**Work instruction:**
Look for "Sulfolobus" in each line of the entries, and return the matching lines.

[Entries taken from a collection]
== Segment start ==
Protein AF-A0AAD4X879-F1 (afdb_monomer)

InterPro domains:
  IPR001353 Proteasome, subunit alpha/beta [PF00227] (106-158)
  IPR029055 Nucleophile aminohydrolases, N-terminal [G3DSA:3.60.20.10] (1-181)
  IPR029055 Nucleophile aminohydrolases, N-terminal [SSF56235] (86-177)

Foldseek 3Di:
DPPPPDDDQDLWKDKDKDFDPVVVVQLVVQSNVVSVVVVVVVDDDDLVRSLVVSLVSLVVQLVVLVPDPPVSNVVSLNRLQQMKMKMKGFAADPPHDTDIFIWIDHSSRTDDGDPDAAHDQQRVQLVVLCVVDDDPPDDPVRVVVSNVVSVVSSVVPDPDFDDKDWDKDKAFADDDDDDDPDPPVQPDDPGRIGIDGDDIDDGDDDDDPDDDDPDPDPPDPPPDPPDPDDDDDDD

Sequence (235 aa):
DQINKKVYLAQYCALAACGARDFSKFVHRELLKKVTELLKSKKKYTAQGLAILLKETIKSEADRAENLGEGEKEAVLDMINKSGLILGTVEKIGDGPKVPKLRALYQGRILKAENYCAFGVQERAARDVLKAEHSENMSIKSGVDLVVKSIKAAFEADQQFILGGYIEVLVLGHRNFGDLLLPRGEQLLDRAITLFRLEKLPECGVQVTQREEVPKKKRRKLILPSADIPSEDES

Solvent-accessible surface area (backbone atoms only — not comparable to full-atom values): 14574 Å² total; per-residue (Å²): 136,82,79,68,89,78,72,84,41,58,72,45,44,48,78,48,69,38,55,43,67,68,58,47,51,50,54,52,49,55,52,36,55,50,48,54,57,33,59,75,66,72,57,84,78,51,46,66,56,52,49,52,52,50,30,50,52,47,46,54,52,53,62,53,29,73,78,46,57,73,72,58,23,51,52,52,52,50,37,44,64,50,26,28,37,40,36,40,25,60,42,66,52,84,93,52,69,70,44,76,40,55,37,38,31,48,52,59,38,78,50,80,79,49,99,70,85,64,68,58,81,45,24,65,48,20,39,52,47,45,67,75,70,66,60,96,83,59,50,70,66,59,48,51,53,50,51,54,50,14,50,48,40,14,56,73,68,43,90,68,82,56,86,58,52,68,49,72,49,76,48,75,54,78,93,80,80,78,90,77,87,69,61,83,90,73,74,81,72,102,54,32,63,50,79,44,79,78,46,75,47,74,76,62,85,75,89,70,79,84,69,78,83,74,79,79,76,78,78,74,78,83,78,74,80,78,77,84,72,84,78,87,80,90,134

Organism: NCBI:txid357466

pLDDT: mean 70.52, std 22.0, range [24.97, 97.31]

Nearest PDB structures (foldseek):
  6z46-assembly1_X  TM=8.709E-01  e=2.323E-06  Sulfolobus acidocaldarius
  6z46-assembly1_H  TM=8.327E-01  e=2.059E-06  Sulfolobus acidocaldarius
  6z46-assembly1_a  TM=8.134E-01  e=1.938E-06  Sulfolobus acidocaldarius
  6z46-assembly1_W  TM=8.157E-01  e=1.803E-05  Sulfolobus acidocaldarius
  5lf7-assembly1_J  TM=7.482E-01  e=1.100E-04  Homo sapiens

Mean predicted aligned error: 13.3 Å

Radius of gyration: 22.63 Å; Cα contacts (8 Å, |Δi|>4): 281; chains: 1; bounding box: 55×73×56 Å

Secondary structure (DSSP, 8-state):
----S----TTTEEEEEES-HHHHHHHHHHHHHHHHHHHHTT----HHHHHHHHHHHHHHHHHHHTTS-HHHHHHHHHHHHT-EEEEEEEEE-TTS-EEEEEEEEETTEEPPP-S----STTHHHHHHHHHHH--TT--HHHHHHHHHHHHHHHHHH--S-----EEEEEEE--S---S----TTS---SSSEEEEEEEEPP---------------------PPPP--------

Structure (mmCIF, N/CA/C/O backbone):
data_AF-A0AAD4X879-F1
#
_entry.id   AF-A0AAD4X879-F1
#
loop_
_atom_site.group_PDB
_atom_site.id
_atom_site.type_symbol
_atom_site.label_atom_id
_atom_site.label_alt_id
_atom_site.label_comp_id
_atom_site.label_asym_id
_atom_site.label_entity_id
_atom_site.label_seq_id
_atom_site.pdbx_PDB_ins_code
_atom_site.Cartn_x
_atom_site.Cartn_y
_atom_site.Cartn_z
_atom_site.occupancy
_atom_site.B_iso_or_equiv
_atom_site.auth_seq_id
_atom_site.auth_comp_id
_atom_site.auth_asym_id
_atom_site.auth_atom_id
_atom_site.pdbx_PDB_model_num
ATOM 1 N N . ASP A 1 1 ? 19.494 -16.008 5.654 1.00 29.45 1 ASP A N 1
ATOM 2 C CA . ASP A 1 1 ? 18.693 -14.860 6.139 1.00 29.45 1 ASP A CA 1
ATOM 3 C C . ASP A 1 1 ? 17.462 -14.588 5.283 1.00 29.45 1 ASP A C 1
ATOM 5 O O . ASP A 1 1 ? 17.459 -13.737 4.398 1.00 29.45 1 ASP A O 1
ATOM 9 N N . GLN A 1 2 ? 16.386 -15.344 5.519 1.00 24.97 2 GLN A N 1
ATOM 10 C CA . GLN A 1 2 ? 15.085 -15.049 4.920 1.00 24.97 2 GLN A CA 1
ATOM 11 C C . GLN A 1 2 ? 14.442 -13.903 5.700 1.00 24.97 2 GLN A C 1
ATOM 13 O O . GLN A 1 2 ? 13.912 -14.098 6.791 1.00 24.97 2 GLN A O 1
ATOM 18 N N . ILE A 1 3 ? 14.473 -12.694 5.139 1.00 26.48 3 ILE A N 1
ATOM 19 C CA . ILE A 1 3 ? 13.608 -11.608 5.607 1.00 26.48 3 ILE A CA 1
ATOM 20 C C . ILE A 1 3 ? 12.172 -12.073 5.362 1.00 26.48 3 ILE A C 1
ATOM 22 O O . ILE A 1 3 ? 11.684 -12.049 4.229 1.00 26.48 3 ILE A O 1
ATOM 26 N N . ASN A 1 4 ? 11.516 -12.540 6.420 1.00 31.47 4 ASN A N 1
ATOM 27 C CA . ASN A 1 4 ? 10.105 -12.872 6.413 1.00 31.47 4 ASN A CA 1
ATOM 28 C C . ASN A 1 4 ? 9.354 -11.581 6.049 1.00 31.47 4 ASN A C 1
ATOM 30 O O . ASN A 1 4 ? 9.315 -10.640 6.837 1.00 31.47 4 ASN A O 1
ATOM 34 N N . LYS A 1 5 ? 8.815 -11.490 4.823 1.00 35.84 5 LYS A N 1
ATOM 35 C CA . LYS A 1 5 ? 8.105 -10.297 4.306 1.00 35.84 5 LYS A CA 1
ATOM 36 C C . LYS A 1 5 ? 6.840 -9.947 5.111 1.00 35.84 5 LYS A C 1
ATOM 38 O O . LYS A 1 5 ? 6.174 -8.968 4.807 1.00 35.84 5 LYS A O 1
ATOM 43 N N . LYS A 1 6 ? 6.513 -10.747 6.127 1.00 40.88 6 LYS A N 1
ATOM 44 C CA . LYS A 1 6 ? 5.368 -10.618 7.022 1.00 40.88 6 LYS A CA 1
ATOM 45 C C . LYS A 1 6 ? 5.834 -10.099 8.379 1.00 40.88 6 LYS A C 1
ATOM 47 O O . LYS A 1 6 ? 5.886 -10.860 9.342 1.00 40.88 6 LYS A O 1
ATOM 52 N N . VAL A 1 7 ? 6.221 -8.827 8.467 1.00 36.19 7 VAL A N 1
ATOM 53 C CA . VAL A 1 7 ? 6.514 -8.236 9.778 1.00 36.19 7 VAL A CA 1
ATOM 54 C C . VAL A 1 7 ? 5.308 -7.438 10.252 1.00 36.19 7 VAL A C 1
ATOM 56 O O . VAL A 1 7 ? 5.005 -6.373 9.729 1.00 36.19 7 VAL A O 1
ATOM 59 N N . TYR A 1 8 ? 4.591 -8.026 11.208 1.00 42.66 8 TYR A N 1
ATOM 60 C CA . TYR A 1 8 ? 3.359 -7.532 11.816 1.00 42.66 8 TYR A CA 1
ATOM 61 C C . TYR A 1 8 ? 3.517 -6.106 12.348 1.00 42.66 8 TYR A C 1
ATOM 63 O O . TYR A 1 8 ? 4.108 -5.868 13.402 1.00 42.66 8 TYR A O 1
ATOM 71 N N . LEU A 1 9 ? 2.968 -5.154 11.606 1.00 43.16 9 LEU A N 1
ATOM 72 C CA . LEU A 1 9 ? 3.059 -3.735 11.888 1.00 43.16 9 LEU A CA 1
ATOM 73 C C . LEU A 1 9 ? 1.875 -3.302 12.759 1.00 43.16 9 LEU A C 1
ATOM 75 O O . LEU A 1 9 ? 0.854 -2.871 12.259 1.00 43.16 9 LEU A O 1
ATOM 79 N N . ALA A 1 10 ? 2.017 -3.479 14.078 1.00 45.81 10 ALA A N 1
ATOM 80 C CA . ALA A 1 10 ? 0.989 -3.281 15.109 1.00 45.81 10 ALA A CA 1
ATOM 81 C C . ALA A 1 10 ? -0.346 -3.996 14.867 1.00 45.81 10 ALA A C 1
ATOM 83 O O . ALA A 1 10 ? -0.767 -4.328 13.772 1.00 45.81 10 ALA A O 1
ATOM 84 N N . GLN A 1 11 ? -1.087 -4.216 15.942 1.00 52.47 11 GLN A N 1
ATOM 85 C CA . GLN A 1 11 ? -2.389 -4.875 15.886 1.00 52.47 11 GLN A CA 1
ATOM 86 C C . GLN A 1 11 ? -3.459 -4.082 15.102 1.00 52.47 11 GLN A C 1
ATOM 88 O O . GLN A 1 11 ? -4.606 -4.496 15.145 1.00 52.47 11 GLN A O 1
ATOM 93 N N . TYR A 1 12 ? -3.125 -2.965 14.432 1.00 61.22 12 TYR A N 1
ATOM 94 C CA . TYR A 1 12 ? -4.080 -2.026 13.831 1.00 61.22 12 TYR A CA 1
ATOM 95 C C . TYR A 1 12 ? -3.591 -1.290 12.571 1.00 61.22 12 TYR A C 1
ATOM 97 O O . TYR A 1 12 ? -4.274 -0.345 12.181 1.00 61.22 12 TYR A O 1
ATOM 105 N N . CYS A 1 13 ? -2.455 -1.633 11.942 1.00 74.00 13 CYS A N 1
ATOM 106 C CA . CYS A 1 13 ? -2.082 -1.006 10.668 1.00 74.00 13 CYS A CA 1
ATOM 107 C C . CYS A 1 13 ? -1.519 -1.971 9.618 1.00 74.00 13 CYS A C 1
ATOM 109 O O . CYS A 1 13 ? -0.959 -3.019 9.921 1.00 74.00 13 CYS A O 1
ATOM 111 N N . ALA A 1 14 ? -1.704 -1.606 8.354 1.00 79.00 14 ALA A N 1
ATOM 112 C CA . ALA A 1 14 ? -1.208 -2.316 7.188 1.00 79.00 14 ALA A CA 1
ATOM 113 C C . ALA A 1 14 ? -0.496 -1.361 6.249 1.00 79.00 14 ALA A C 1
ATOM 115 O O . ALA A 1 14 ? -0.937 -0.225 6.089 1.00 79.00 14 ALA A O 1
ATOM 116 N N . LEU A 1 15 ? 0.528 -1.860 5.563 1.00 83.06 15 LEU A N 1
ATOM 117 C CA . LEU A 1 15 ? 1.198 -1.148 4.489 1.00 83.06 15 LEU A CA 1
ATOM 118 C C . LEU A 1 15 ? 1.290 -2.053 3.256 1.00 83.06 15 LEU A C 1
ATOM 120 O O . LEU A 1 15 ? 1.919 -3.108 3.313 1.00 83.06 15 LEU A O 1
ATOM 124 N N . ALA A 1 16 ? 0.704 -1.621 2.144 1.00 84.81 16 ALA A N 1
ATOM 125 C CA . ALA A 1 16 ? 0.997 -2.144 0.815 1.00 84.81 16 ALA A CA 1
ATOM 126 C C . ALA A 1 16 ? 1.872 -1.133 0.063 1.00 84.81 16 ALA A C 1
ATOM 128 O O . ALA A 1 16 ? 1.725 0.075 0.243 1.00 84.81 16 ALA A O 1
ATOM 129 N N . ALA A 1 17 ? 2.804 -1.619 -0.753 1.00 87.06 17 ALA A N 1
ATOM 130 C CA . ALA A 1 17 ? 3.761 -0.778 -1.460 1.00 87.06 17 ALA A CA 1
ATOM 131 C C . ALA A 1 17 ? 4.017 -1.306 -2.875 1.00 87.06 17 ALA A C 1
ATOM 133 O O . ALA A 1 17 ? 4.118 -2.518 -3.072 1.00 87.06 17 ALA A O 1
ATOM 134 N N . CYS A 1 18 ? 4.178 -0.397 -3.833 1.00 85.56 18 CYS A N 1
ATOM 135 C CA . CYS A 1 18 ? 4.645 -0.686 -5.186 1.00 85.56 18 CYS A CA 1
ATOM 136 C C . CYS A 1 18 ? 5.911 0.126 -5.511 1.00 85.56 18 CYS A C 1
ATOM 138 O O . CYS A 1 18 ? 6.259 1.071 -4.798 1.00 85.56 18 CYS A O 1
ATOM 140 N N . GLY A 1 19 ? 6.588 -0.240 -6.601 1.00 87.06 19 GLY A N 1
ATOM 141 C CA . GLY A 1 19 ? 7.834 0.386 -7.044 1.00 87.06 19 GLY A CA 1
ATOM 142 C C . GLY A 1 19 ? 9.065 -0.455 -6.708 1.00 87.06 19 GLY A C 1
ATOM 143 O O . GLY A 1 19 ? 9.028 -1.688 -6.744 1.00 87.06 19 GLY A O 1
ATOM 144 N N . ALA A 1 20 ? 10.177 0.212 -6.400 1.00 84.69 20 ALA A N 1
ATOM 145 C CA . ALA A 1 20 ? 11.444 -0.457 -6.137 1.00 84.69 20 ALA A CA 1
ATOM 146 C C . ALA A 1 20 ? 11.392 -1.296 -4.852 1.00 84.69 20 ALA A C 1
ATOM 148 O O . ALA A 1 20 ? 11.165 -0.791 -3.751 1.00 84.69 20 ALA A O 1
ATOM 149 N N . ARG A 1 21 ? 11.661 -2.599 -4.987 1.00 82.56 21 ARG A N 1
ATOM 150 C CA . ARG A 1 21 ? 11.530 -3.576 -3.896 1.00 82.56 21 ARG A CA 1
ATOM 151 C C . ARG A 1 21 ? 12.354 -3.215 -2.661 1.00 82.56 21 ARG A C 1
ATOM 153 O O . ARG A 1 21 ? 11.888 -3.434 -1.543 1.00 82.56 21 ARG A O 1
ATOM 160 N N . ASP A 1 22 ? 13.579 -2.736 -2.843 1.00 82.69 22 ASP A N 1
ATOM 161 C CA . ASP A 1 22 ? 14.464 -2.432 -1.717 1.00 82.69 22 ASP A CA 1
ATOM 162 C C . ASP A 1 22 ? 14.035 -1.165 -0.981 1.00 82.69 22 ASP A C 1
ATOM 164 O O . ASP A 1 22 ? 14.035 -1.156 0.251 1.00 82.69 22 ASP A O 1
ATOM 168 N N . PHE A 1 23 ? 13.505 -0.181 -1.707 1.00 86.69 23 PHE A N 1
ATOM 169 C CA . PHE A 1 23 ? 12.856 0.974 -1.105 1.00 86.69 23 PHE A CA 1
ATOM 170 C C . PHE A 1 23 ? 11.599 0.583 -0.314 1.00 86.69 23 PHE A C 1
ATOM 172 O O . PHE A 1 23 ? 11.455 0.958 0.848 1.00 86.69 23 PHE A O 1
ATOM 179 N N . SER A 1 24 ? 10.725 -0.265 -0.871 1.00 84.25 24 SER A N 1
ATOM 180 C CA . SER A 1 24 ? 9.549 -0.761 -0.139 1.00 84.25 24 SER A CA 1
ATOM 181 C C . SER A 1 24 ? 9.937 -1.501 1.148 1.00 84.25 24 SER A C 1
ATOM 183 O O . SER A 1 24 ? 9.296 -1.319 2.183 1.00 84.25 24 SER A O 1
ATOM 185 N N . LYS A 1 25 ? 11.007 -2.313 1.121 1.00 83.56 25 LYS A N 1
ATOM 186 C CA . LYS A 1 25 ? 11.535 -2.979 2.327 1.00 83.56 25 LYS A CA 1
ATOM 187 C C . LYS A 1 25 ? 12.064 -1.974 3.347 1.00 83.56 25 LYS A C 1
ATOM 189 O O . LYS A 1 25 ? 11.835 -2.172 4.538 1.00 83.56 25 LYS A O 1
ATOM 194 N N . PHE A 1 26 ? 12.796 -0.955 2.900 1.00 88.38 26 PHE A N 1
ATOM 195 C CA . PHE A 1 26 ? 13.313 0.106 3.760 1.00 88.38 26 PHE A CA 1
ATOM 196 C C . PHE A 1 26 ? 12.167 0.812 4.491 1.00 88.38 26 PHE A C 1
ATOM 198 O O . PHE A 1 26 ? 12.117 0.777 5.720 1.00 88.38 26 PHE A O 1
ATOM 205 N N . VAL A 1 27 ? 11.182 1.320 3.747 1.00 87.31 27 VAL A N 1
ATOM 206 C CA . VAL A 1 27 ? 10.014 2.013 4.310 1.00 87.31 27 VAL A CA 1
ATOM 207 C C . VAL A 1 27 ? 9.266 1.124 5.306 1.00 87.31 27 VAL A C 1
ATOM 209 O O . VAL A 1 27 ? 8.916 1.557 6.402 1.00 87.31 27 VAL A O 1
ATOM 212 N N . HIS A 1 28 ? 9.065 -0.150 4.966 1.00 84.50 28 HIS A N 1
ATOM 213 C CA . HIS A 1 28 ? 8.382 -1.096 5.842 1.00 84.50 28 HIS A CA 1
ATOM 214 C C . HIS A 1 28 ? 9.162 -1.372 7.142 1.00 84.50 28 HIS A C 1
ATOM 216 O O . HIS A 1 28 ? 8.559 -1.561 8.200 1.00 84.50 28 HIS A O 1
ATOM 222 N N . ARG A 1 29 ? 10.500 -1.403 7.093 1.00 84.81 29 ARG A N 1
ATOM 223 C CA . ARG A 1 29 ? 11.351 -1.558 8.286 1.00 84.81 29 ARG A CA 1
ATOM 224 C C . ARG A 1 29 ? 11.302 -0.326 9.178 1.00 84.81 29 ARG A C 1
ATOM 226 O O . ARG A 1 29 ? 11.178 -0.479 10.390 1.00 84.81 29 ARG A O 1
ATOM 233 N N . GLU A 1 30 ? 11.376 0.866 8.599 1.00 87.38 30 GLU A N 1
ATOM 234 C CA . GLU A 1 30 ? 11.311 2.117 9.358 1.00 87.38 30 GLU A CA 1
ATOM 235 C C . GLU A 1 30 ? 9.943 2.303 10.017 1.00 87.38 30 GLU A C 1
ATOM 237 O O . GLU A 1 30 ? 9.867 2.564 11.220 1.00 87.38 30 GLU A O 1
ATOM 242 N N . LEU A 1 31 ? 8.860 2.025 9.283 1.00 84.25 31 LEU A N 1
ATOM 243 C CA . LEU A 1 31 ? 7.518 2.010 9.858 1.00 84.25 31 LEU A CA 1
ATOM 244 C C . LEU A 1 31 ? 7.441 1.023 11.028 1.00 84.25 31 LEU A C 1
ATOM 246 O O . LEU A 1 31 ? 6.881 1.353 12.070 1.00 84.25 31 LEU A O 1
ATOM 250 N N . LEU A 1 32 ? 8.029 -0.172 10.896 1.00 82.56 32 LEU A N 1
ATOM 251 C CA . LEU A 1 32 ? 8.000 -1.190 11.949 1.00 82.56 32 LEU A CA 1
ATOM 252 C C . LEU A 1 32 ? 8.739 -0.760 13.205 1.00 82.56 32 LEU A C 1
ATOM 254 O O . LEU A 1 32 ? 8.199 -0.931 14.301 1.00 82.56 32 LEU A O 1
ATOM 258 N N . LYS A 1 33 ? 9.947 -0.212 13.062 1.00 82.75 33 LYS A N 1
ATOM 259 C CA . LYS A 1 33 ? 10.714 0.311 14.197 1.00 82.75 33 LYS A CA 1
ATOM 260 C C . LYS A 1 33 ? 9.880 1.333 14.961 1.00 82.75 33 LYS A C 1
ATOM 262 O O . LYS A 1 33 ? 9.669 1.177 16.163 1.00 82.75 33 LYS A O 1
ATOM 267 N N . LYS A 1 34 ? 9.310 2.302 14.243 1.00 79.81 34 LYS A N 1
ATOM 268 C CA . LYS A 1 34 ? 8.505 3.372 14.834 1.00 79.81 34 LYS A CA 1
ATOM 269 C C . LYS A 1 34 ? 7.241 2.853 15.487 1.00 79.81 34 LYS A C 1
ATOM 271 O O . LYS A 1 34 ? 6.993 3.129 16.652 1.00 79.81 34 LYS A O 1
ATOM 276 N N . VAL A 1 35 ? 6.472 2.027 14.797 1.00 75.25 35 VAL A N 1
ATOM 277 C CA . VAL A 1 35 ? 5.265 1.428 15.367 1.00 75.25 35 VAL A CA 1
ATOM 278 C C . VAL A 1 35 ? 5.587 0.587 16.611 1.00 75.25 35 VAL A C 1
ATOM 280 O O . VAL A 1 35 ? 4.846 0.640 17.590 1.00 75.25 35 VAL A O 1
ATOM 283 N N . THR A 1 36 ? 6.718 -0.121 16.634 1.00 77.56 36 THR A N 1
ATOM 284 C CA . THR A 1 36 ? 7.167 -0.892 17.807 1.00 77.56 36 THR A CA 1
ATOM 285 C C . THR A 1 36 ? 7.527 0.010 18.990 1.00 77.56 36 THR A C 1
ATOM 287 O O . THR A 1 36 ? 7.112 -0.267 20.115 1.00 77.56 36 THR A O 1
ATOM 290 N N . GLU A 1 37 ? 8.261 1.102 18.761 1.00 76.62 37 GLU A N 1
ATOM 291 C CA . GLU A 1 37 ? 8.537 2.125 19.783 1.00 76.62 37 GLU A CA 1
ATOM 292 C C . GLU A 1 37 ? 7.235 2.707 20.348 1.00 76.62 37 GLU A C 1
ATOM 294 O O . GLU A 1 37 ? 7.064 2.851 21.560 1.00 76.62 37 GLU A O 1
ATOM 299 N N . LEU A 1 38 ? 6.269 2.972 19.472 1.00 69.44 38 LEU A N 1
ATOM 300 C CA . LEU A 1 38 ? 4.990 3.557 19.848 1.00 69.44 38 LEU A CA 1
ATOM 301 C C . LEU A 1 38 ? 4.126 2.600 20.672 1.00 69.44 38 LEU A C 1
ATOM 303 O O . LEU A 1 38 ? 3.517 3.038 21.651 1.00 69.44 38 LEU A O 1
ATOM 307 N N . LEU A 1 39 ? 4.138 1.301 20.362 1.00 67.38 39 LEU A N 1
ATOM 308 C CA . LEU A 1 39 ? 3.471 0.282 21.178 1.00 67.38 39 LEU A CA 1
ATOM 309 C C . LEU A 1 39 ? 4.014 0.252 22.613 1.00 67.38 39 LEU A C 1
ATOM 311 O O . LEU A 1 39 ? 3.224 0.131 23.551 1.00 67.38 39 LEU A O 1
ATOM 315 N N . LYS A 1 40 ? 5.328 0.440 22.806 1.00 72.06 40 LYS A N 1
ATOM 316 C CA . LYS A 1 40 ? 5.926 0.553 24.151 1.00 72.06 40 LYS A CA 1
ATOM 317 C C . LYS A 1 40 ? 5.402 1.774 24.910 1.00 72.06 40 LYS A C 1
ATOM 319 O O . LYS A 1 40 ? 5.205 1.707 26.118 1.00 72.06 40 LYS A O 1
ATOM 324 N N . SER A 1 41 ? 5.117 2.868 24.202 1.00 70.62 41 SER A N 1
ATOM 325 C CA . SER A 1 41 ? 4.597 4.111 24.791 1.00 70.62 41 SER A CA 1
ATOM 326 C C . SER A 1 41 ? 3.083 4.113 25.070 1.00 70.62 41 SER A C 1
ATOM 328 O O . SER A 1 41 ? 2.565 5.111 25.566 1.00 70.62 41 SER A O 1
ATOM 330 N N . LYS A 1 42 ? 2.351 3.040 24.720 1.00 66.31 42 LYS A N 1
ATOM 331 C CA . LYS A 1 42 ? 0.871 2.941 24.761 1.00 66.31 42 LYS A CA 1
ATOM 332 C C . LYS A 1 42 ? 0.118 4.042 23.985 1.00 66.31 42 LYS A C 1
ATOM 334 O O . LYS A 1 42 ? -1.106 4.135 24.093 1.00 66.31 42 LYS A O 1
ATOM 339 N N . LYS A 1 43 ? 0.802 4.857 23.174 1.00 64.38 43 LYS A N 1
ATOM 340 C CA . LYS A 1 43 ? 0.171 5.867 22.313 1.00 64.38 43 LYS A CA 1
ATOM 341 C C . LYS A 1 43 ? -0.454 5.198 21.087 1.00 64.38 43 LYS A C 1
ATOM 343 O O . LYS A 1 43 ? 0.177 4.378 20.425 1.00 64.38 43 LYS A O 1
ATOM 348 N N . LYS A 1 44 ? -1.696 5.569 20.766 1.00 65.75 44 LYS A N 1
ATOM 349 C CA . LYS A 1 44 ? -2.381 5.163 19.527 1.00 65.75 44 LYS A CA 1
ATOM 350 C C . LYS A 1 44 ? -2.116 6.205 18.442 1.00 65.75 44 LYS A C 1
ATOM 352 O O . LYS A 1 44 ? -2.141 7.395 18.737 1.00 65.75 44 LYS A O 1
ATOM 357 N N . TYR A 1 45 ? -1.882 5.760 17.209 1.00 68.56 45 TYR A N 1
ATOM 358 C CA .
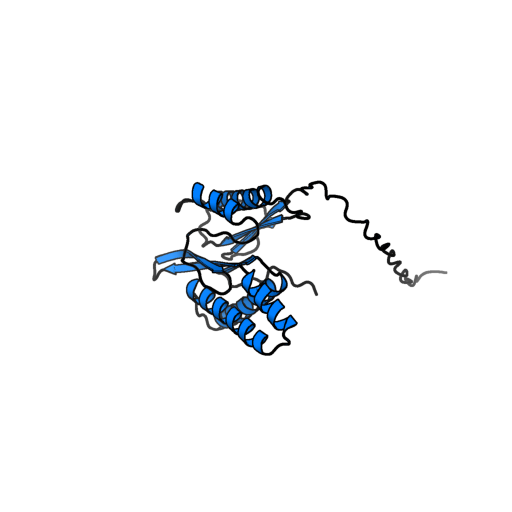 TYR A 1 45 ? -1.684 6.643 16.058 1.00 68.56 45 TYR A CA 1
ATOM 359 C C . TYR A 1 45 ? -2.813 6.489 15.047 1.00 68.56 45 TYR A C 1
ATOM 361 O O . TYR A 1 45 ? -3.308 5.387 14.816 1.00 68.56 45 TYR A O 1
ATOM 369 N N . THR A 1 46 ? -3.188 7.615 14.446 1.00 78.38 46 THR A N 1
ATOM 370 C CA . THR A 1 46 ? -4.102 7.677 13.305 1.00 78.38 46 THR A CA 1
ATOM 371 C C . THR A 1 46 ? -3.352 7.338 12.012 1.00 78.38 46 THR A C 1
ATOM 373 O O . THR A 1 46 ? -2.130 7.495 11.931 1.00 78.38 46 THR A O 1
ATOM 376 N N . ALA A 1 47 ? -4.067 6.930 10.965 1.00 80.19 47 ALA A N 1
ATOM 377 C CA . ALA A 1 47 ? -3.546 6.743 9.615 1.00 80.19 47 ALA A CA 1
== Segment end ==
**Answer for the task:**
  6z46-assembly1_X  TM=8.709E-01  e=2.323E-06  Sulfolobus acidocaldarius
  6z46-assembly1_H  TM=8.327E-01  e=2.059E-06  Sulfolobus acidocaldarius
  6z46-assembly1_a  TM=8.134E-01  e=1.938E-06  Sulfolobus acidocaldarius
  6z46-assembly1_W  TM=8.157E-01  e=1.803E-05  Sulfolobus acidocaldarius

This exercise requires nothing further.